Here’s how you start. In a pan, rinse ½ cup of yellow or pink lentils, drain. Put 2 cups of water in, a sliced green chilli (if you like spice, chop it, if not drop in whole or replace with some black peppercorns, ½ tsp of cumin seeds, ½ tsp of turmeric if you have it (or curry powder if you prefer), plus a few cloves of garlic depending on how much you like garlic. Put it on high heat, bring to a boil, cover tight and simmer on low/medium-low for 30 minutes. Open, stir with a whisk to break everything up. Garnish with a spoon of ghee or a spoon of olive oil. Fish out the chilli if you don’t want things too hot. Salt to taste. (Use salt last because it slows down the process of cooking lentils)
That’s basic Daal. Told ya! Easy! Best eaten with rice ☺
If you want to dial that same Daal up to…
You can cook, but you stay in your comfort zone. Gadgetry makes you anxious.
Start with the same wash and drain process. Stick with the yellow Toor dal for this one. Put a tablespoon of ghee or oil (or a mix) into a pan. Drop in ½ tsp of cumin seeds and the same amount of mustard seeds. Add a few cloves of sliced garlic, a small tomato chopped and sauté for a few minutes. Now add 1 tsp of your favourite curry powder and a green chilli if you like heat, along with the ½ cup of rinsed and drained dal. Same process! Boil, cover tight, simmer on medium low for 30 minutes. Open, whisk, add another teaspoon of ghee, salt to taste and a teaspoon of honey or sugar. And you have a slightly elevated, more restaurant-ey Daal Tadka.
If you do have an immersion blender, stick in there and give it a few pulses to make it a smoother, more homogenous mix.

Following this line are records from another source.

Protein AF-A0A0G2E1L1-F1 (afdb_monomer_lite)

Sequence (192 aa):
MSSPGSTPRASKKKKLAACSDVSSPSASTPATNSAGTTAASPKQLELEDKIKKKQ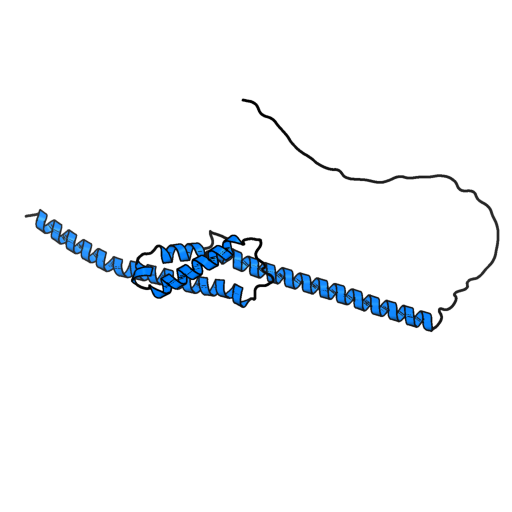QEIDSLESELAAEKKRHSEEATEKKIKYRRYLAMSGTGDYIPLKLEYLMGVGETLRIWSDRYSLYKAIEQSTSILKRAGNNFPFHELTDAEIDALEELNGIITADRDALFNLYLARLSPLEDIGDKLDSMAKKVKKD

Radius of gyration: 38.6 Å; chains: 1; bounding box: 77×69×120 Å

Structure (mmCIF, N/CA/C/O backbone):
data_AF-A0A0G2E1L1-F1
#
_entry.id   AF-A0A0G2E1L1-F1
#
loop_
_atom_site.group_PDB
_atom_site.id
_atom_site.type_symbol
_atom_site.label_atom_id
_atom_site.label_alt_id
_atom_site.label_comp_id
_atom_site.label_asym_id
_atom_site.label_entity_id
_atom_site.label_seq_id
_atom_site.pdbx_PDB_ins_code
_atom_site.Cartn_x
_atom_site.Cartn_y
_atom_site.Cartn_z
_atom_site.occupancy
_atom_site.B_iso_or_equiv
_atom_site.auth_seq_id
_atom_site.auth_comp_id
_atom_site.auth_asym_id
_atom_site.auth_atom_id
_atom_site.pdbx_PDB_model_num
ATOM 1 N N . MET A 1 1 ? -10.805 51.783 1.416 1.00 42.16 1 MET A N 1
ATOM 2 C CA . MET A 1 1 ? -12.239 51.583 1.713 1.00 42.16 1 MET A CA 1
ATOM 3 C C . MET A 1 1 ? -12.345 50.582 2.850 1.00 42.16 1 MET A C 1
ATOM 5 O O . MET A 1 1 ? -11.496 49.708 2.955 1.00 42.16 1 MET A O 1
ATOM 9 N N . SER A 1 2 ? -13.286 50.842 3.744 1.00 34.97 2 SER A N 1
ATOM 10 C CA . SER A 1 2 ? -13.345 50.461 5.156 1.00 34.97 2 SER A CA 1
ATOM 11 C C . SER A 1 2 ? -13.419 48.962 5.478 1.00 34.97 2 SER A C 1
ATOM 13 O O . SER A 1 2 ? -14.043 48.194 4.752 1.00 34.97 2 SER A O 1
ATOM 15 N N . SER A 1 3 ? -12.863 48.599 6.642 1.00 41.66 3 SER A N 1
ATOM 16 C CA . SER A 1 3 ? -13.242 47.423 7.448 1.00 41.66 3 SER A CA 1
ATOM 17 C C . SER A 1 3 ? -14.720 47.494 7.879 1.00 41.66 3 SER A C 1
ATOM 19 O O . SER A 1 3 ? -15.292 48.588 7.898 1.00 41.66 3 SER A O 1
ATOM 21 N N . PRO A 1 4 ? -15.346 46.361 8.252 1.00 47.88 4 PRO A N 1
ATOM 22 C CA . PRO A 1 4 ? -15.298 45.862 9.643 1.00 47.88 4 PRO A CA 1
ATOM 23 C C . PRO A 1 4 ? -15.071 44.329 9.686 1.00 47.88 4 PRO A C 1
ATOM 25 O O . PRO A 1 4 ? -15.343 43.632 8.721 1.00 47.88 4 PRO A O 1
ATOM 28 N N . GLY A 1 5 ? -14.496 43.691 10.706 1.00 36.88 5 GLY A N 1
ATOM 29 C CA . GLY A 1 5 ? -14.648 43.888 12.144 1.00 36.88 5 GLY A CA 1
ATOM 30 C C . GLY A 1 5 ? -15.536 42.768 12.701 1.00 36.88 5 GLY A C 1
ATOM 31 O O . GLY A 1 5 ? -16.741 42.838 12.517 1.00 36.88 5 GLY A O 1
ATOM 32 N N . SER A 1 6 ? -14.946 41.748 13.345 1.00 36.72 6 SER A N 1
ATOM 33 C CA . SER A 1 6 ? -15.583 40.953 14.416 1.00 36.72 6 SER A CA 1
ATOM 34 C C . SER A 1 6 ? -14.626 39.901 15.001 1.00 36.72 6 SER A C 1
ATOM 36 O O . SER A 1 6 ? -14.255 38.932 14.346 1.00 36.72 6 SER A O 1
ATOM 38 N N . THR A 1 7 ? -14.255 40.091 16.267 1.00 42.72 7 THR A N 1
ATOM 39 C CA . THR A 1 7 ? -13.732 39.074 17.201 1.00 42.72 7 THR A CA 1
ATOM 40 C C . THR A 1 7 ? -14.859 38.685 18.198 1.00 42.72 7 THR A C 1
ATOM 42 O O . THR A 1 7 ? -16.017 39.022 17.955 1.00 42.72 7 THR A O 1
ATOM 45 N N . PRO A 1 8 ? -14.598 37.982 19.320 1.00 45.62 8 PRO A N 1
ATOM 46 C CA . PRO A 1 8 ? -14.645 36.527 19.495 1.00 45.62 8 PRO A CA 1
ATOM 47 C C . PRO A 1 8 ? -15.741 36.085 20.502 1.00 45.62 8 PRO A C 1
ATOM 49 O O . PRO A 1 8 ? -16.278 36.905 21.246 1.00 45.62 8 PRO A O 1
ATOM 52 N N . ARG A 1 9 ? -16.049 34.779 20.622 1.00 35.16 9 ARG A N 1
ATOM 53 C CA . ARG A 1 9 ? -16.953 34.282 21.685 1.00 35.16 9 ARG A CA 1
ATOM 54 C C . ARG A 1 9 ? -16.331 33.179 22.540 1.00 35.16 9 ARG A C 1
ATOM 56 O O . ARG A 1 9 ? -16.298 32.014 22.166 1.00 35.16 9 ARG A O 1
ATOM 63 N N . ALA A 1 10 ? -15.916 33.582 23.738 1.00 42.84 10 ALA A N 1
ATOM 64 C CA . ALA A 1 10 ? -15.735 32.729 24.905 1.00 42.84 10 ALA A CA 1
ATOM 65 C C . ALA A 1 10 ? -17.092 32.441 25.583 1.00 42.84 10 ALA A C 1
ATOM 67 O O . ALA A 1 10 ? -17.998 33.277 25.570 1.00 42.84 10 ALA A O 1
ATOM 68 N N . SER A 1 11 ? -17.239 31.285 26.231 1.00 46.34 11 SER A N 1
ATOM 69 C CA . SER A 1 11 ? -18.308 30.992 27.206 1.00 46.34 11 SER A CA 1
ATOM 70 C C . SER A 1 11 ? -17.753 29.970 28.204 1.00 46.34 11 SER A C 1
ATOM 72 O O . SER A 1 11 ? -17.451 28.847 27.833 1.00 46.34 11 SER A O 1
ATOM 74 N N . LYS A 1 12 ? -17.234 30.428 29.348 1.00 41.34 12 LYS A N 1
ATOM 75 C CA . LYS A 1 12 ? -17.897 30.655 30.652 1.00 41.34 12 LYS A CA 1
ATOM 76 C C . LYS A 1 12 ? -18.154 29.373 31.463 1.00 41.34 12 LYS A C 1
ATOM 78 O O . LYS A 1 12 ? -19.093 28.628 31.219 1.00 41.34 12 LYS A O 1
ATOM 83 N N . LYS A 1 13 ? -17.324 29.238 32.508 1.00 42.09 13 LYS A N 1
ATOM 84 C CA . LYS A 1 13 ? -17.509 28.458 33.742 1.00 42.09 13 LYS A CA 1
ATOM 85 C C . LYS A 1 13 ? -18.903 28.683 34.344 1.00 42.09 13 LYS A C 1
ATOM 87 O O . LYS A 1 13 ? -19.337 29.832 34.438 1.00 42.09 13 LYS A O 1
ATOM 92 N N . LYS A 1 14 ? -19.524 27.629 34.885 1.00 45.66 14 LYS A N 1
ATOM 93 C CA . LYS A 1 14 ? -20.605 27.754 35.874 1.00 45.66 14 LYS A CA 1
ATOM 94 C C . LYS A 1 14 ? -20.191 27.046 37.165 1.00 45.66 14 LYS A C 1
ATOM 96 O O . LYS A 1 14 ? -20.119 25.828 37.235 1.00 45.66 14 LYS A O 1
ATOM 101 N N . LYS A 1 15 ? -19.851 27.879 38.148 1.00 38.03 15 LYS A N 1
ATOM 102 C CA . LYS A 1 15 ? -19.612 27.576 39.559 1.00 38.03 15 LYS A CA 1
ATOM 103 C C . LYS A 1 15 ? -20.974 27.665 40.252 1.00 38.03 15 LYS A C 1
ATOM 105 O O . LYS A 1 15 ? -21.648 28.678 40.086 1.00 38.03 15 LYS A O 1
ATOM 110 N N . LEU A 1 16 ? -21.378 26.639 40.992 1.00 40.22 16 LEU A N 1
ATOM 111 C CA . LEU A 1 16 ? -22.524 26.697 41.898 1.00 40.22 16 LEU A CA 1
ATOM 112 C C . LEU A 1 16 ? -22.032 26.295 43.286 1.00 40.22 16 LEU A C 1
ATOM 114 O O . LEU A 1 16 ? -21.689 25.145 43.529 1.00 40.22 16 LEU A O 1
ATOM 118 N N . ALA A 1 17 ? -21.957 27.295 44.155 1.00 44.06 17 ALA A N 1
ATOM 119 C CA . ALA A 1 17 ? -21.950 27.152 45.597 1.00 44.06 17 ALA A CA 1
ATOM 120 C C . ALA A 1 17 ? -23.113 28.014 46.096 1.00 44.06 17 ALA A C 1
ATOM 122 O O . ALA A 1 17 ? -23.216 29.176 45.701 1.00 44.06 17 ALA A O 1
ATOM 123 N N . ALA A 1 18 ? -23.977 27.444 46.927 1.00 42.66 18 ALA A N 1
ATOM 124 C CA . ALA A 1 18 ? -24.913 28.189 47.751 1.00 42.66 18 ALA A CA 1
ATOM 125 C C . ALA A 1 18 ? -25.043 27.448 49.084 1.00 42.66 18 ALA A C 1
ATOM 127 O O . ALA A 1 18 ? -25.516 26.315 49.131 1.00 42.66 18 ALA A O 1
ATOM 128 N N . CYS A 1 19 ? -24.548 28.097 50.135 1.00 35.53 19 CYS A N 1
ATOM 129 C CA . CYS A 1 19 ? -24.809 27.773 51.528 1.00 35.53 19 CYS A CA 1
ATOM 130 C C . CYS A 1 19 ? -26.271 28.085 51.873 1.00 35.53 19 CYS A C 1
ATOM 132 O O . CYS A 1 19 ? -26.859 29.012 51.314 1.00 35.53 19 CYS A O 1
ATOM 134 N N . SER A 1 20 ? -26.823 27.387 52.860 1.00 43.03 20 SER A N 1
ATOM 135 C CA . SER A 1 20 ? -27.928 27.882 53.684 1.00 43.03 20 SER A CA 1
ATOM 136 C C . SER A 1 20 ? -27.797 27.267 55.077 1.00 43.03 20 SER A C 1
ATOM 138 O O . SER A 1 20 ? -28.061 26.083 55.264 1.00 43.03 20 SER A O 1
ATOM 140 N N . ASP A 1 21 ? -27.329 28.082 56.021 1.00 41.75 21 ASP A N 1
ATOM 141 C CA . ASP A 1 21 ? -27.533 27.907 57.459 1.00 41.75 21 ASP A CA 1
ATOM 142 C C . ASP A 1 21 ? -29.005 28.182 57.803 1.00 41.75 21 ASP A C 1
ATOM 144 O O . ASP A 1 21 ? -29.593 29.087 57.210 1.00 41.75 21 ASP A O 1
ATOM 148 N N . VAL A 1 22 ? -29.557 27.459 58.790 1.00 39.06 22 VAL A N 1
ATOM 149 C CA . VAL A 1 22 ? -30.213 28.003 60.006 1.00 39.06 22 VAL A CA 1
ATOM 150 C C . VAL A 1 22 ? -31.194 27.003 60.650 1.00 39.06 22 VAL A C 1
ATOM 152 O O . VAL A 1 22 ? -32.139 26.526 60.030 1.00 39.06 22 VAL A O 1
ATOM 155 N N . SER A 1 23 ? -30.978 26.832 61.960 1.00 38.66 23 SER A N 1
ATOM 156 C CA . SER A 1 23 ? -31.905 26.453 63.040 1.00 38.66 23 SER A CA 1
ATOM 157 C C . SER A 1 23 ? -32.244 24.987 63.322 1.00 38.66 23 SER A C 1
ATOM 159 O O . SER A 1 23 ? -33.124 24.375 62.726 1.00 38.66 23 SER A O 1
ATOM 161 N N . SER A 1 24 ? -31.645 24.517 64.421 1.00 43.78 24 SER A N 1
ATOM 162 C CA . SER A 1 24 ? -32.202 23.535 65.358 1.00 43.78 24 SER A CA 1
ATOM 163 C C . SER A 1 24 ? -33.584 23.952 65.889 1.00 43.78 24 SER A C 1
ATOM 165 O O . SER A 1 24 ? -33.863 25.144 66.039 1.00 43.78 24 SER A O 1
ATOM 167 N N . PRO A 1 25 ? -34.385 22.977 66.346 1.00 47.56 25 PRO A N 1
ATOM 168 C CA . PRO A 1 25 ? -34.685 22.944 67.774 1.00 47.56 25 PRO A CA 1
ATOM 169 C C . PRO A 1 25 ? -34.497 21.559 68.403 1.00 47.56 25 PRO A C 1
ATOM 171 O O . PRO A 1 25 ? -34.746 20.515 67.806 1.00 47.56 25 PRO A O 1
ATOM 174 N N . SER A 1 26 ? -34.051 21.604 69.654 1.00 45.84 26 SER A N 1
ATOM 175 C CA . SER A 1 26 ? -33.896 20.478 70.567 1.00 45.84 26 SER A CA 1
ATOM 176 C C . SER A 1 26 ? -35.249 20.080 71.163 1.00 45.84 26 SER A C 1
ATOM 178 O O . SER A 1 26 ? -35.979 20.945 71.646 1.00 45.84 26 SER A O 1
ATOM 180 N N . ALA A 1 27 ? -35.551 18.781 71.185 1.00 44.53 27 ALA A N 1
ATOM 181 C CA . ALA A 1 27 ? -36.544 18.184 72.074 1.00 44.53 27 ALA A CA 1
ATOM 182 C C . ALA A 1 27 ? -36.085 16.770 72.484 1.00 44.53 27 ALA A C 1
ATOM 184 O O . ALA A 1 27 ? -36.176 15.813 71.718 1.00 44.53 27 ALA A O 1
ATOM 185 N N . SER A 1 28 ? -35.563 16.670 73.707 1.00 48.94 28 SER A N 1
ATOM 186 C CA . SER A 1 28 ? -35.496 15.467 74.555 1.00 48.94 28 SER A CA 1
ATOM 187 C C . SER A 1 28 ? -36.897 14.828 74.637 1.00 48.94 28 SER A C 1
ATOM 189 O O . SER A 1 28 ? -37.872 15.570 74.693 1.00 48.94 28 SER A O 1
ATOM 191 N N . THR A 1 29 ? -37.182 13.521 74.696 1.00 41.72 29 THR A N 1
ATOM 192 C CA . THR A 1 29 ? -36.562 12.274 75.222 1.00 41.72 29 THR A CA 1
ATOM 193 C C . THR A 1 29 ? -37.610 11.144 74.931 1.00 41.72 29 THR A C 1
ATOM 195 O O . THR A 1 29 ? -38.673 11.477 74.407 1.00 41.72 29 THR A O 1
ATOM 198 N N . PRO A 1 30 ? -37.536 9.889 75.430 1.00 55.22 30 PRO A N 1
ATOM 199 C CA . PRO A 1 30 ? -36.476 8.872 75.465 1.00 55.22 30 PRO A CA 1
ATOM 200 C C . PRO A 1 30 ? -36.954 7.484 74.935 1.00 55.22 30 PRO A C 1
ATOM 202 O O . PRO A 1 30 ? -38.147 7.240 74.789 1.00 55.22 30 PRO A O 1
ATOM 205 N N . ALA A 1 31 ? -36.005 6.539 74.832 1.00 40.16 31 ALA A N 1
ATOM 206 C CA . ALA A 1 31 ? -36.196 5.074 74.835 1.00 40.16 31 ALA A CA 1
ATOM 207 C C . ALA A 1 31 ? -36.869 4.481 73.566 1.00 40.16 31 ALA A C 1
ATOM 209 O O . ALA A 1 31 ? -37.751 5.065 72.965 1.00 40.16 31 ALA A O 1
ATOM 210 N N . THR A 1 32 ? -36.520 3.317 73.030 1.00 34.56 32 THR A N 1
ATOM 211 C CA . THR A 1 32 ? -36.072 2.068 73.636 1.00 34.56 32 THR A CA 1
ATOM 212 C C . THR A 1 32 ? -35.461 1.219 72.521 1.00 34.56 32 THR A C 1
ATOM 214 O O . THR A 1 32 ? -35.955 1.225 71.398 1.00 34.56 32 THR A O 1
ATOM 217 N N . ASN A 1 33 ? -34.394 0.499 72.857 1.00 44.56 33 ASN A N 1
ATOM 218 C CA . ASN A 1 33 ? -33.884 -0.725 72.239 1.00 44.56 33 ASN A CA 1
ATOM 219 C C . ASN A 1 33 ? -34.679 -1.298 71.052 1.00 44.56 33 ASN A C 1
ATOM 221 O O . ASN A 1 33 ? -35.811 -1.742 71.216 1.00 44.56 33 ASN A O 1
ATOM 225 N N . SER A 1 34 ? -33.993 -1.510 69.932 1.00 42.31 34 SER A N 1
ATOM 226 C CA . SER A 1 34 ? -33.880 -2.867 69.396 1.00 42.31 34 SER A CA 1
ATOM 227 C C . SER A 1 34 ? -32.699 -2.924 68.438 1.00 42.31 34 SER A C 1
ATOM 229 O O . SER A 1 34 ? -32.774 -2.495 67.287 1.00 42.31 34 SER A O 1
ATOM 231 N N . ALA A 1 35 ? -31.585 -3.456 68.939 1.00 48.38 35 ALA A N 1
ATOM 232 C CA . ALA A 1 35 ? -30.580 -4.095 68.110 1.00 48.38 35 ALA A CA 1
ATOM 233 C C . ALA A 1 35 ? -31.239 -5.321 67.457 1.00 48.38 35 ALA A C 1
ATOM 235 O O . ALA A 1 35 ? -31.145 -6.441 67.945 1.00 48.38 35 ALA A O 1
ATOM 236 N N . GLY A 1 36 ? -31.996 -5.074 66.394 1.00 39.69 36 GLY A N 1
ATOM 237 C CA . GLY A 1 36 ? -32.613 -6.090 65.564 1.00 39.69 36 GLY A CA 1
ATOM 238 C C . GLY A 1 36 ? -31.786 -6.248 64.307 1.00 39.69 36 GLY A C 1
ATOM 239 O O . GLY A 1 36 ? -32.176 -5.765 63.250 1.00 39.69 36 GLY A O 1
ATOM 240 N N . THR A 1 37 ? -30.639 -6.916 64.409 1.00 51.06 37 THR A N 1
ATOM 241 C CA . THR A 1 37 ? -30.005 -7.520 63.239 1.00 51.06 37 THR A CA 1
ATOM 242 C C . THR A 1 37 ? -30.956 -8.623 62.769 1.00 51.06 37 THR A C 1
ATOM 244 O O . THR A 1 37 ? -30.850 -9.770 63.195 1.00 51.06 37 THR A O 1
ATOM 247 N N . THR A 1 38 ? -31.971 -8.276 61.971 1.00 58.12 38 THR A N 1
ATOM 248 C CA . THR A 1 38 ? -32.780 -9.259 61.247 1.00 58.12 38 THR A CA 1
ATOM 249 C C . THR A 1 38 ? -31.823 -10.015 60.345 1.00 58.12 38 THR A C 1
ATOM 251 O O . THR A 1 38 ? -31.390 -9.487 59.322 1.00 58.12 38 THR A O 1
ATOM 254 N N . ALA A 1 39 ? -31.424 -11.213 60.775 1.00 63.97 39 ALA A N 1
ATOM 255 C CA . ALA A 1 39 ? -30.604 -12.105 59.977 1.00 63.97 39 ALA A CA 1
ATOM 256 C C . ALA A 1 39 ? -31.276 -12.255 58.607 1.00 63.97 39 ALA A C 1
ATOM 258 O O . ALA A 1 39 ? -32.444 -12.644 58.530 1.00 63.97 39 ALA A O 1
ATOM 259 N N . ALA A 1 40 ? -30.562 -11.867 57.549 1.00 69.19 40 ALA A N 1
ATOM 260 C CA . ALA A 1 40 ? -31.061 -11.959 56.187 1.00 69.19 40 ALA A CA 1
ATOM 261 C C . ALA A 1 40 ? -31.549 -13.391 55.921 1.00 69.19 40 ALA A C 1
ATOM 263 O O . ALA A 1 40 ? -30.882 -14.365 56.280 1.00 69.19 40 ALA A O 1
ATOM 264 N N . SER A 1 41 ? -32.732 -13.523 55.316 1.00 85.06 41 SER A N 1
ATOM 265 C CA . SER A 1 41 ? -33.276 -14.832 54.938 1.00 85.06 41 SER A CA 1
ATOM 266 C C . SER A 1 41 ? -32.263 -15.574 54.050 1.00 85.06 41 SER A C 1
ATOM 268 O O . SER A 1 41 ? -31.635 -14.931 53.207 1.00 85.06 41 SER A O 1
ATOM 270 N N . PRO A 1 42 ? -32.120 -16.909 54.146 1.00 85.44 42 PRO A N 1
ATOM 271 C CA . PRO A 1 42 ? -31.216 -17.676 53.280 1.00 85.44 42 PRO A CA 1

Try this with rice or Naans or other flatbread.
Your food attitude is ‘bring it on baby’. Skills, gadgetry, and attitude on point!
Ok, so you have a pressure cooker (either often used or under your most obscure set of shelves in the kitchen). Now’s when you use it! We’re going to use green lentils for this one. And we’re making more so you can freeze half.
Start with a cup of green lentils, rinse well and soak in clean water while you work on the rest.
Put 2 tablespoons of oil or ghee in the bottom of your pressure cooker. Add a bay leaf, a cinnamon stick, ½ tsp of cumin seeds, ½ tsp of mustard seeds and a few fresh curry leaves (leave this out if you don’t have it). If you have asafoetida powder, put in about ½ tsp. If you don’t, don’t worry. Toast it all together till things splutter (careful, don’t burn it). Chop one small onion and 1 small tomato. Put in the onions and sauté till they’re starting to tinge with brown. Now add in 1 tsp each of ginger and garlic, minced (out of a jar or fresh). Saute till some of the raw smell of the aromatics goes away. Now put in the tomatoes (again fresh or a third of a small can). Let it soften, and cook till you start to see flecks of oil on the onion-tomato mix. Put in two heaped teaspoons of your favourite curry powder (or any blend of chilli powder – ground cumin – ground coriander and ‘garam masala’, if you want to stay on the right side of authentic). Pour in a little water to loosen things up. Cook for a further minute or two. Add in the soaked, drained dal (which would have soaked for about 15 minutes if you started cooking after you rinsed it) and about 3 cups of water. Cover the pressure cooker, seal according to the model you have and let it cook on high pressure for about 15 minutes. Let the pressure subside, open stir well, salt and top with fresh cilantro if you like it. I don’t so I leave it out.
This one has endless variations. Any dal you like, any spices you like, any level of hotness. You can do it in a slow cooker. Do the first few steps in a pan then add the tomato mix and the dal with water to your slow cooker and cook on high for 4 hours, knock back to low and do a few more hours till well cooked. Or low for 8-10 hours.
I think so!
Added bonus? You get to use that base ‘masala’ (till the tomato + spice stage) for pretty mjuch anything. Meat, paneer cheese, canned beans!
Make these Daals your own. They really are pretty forgiving.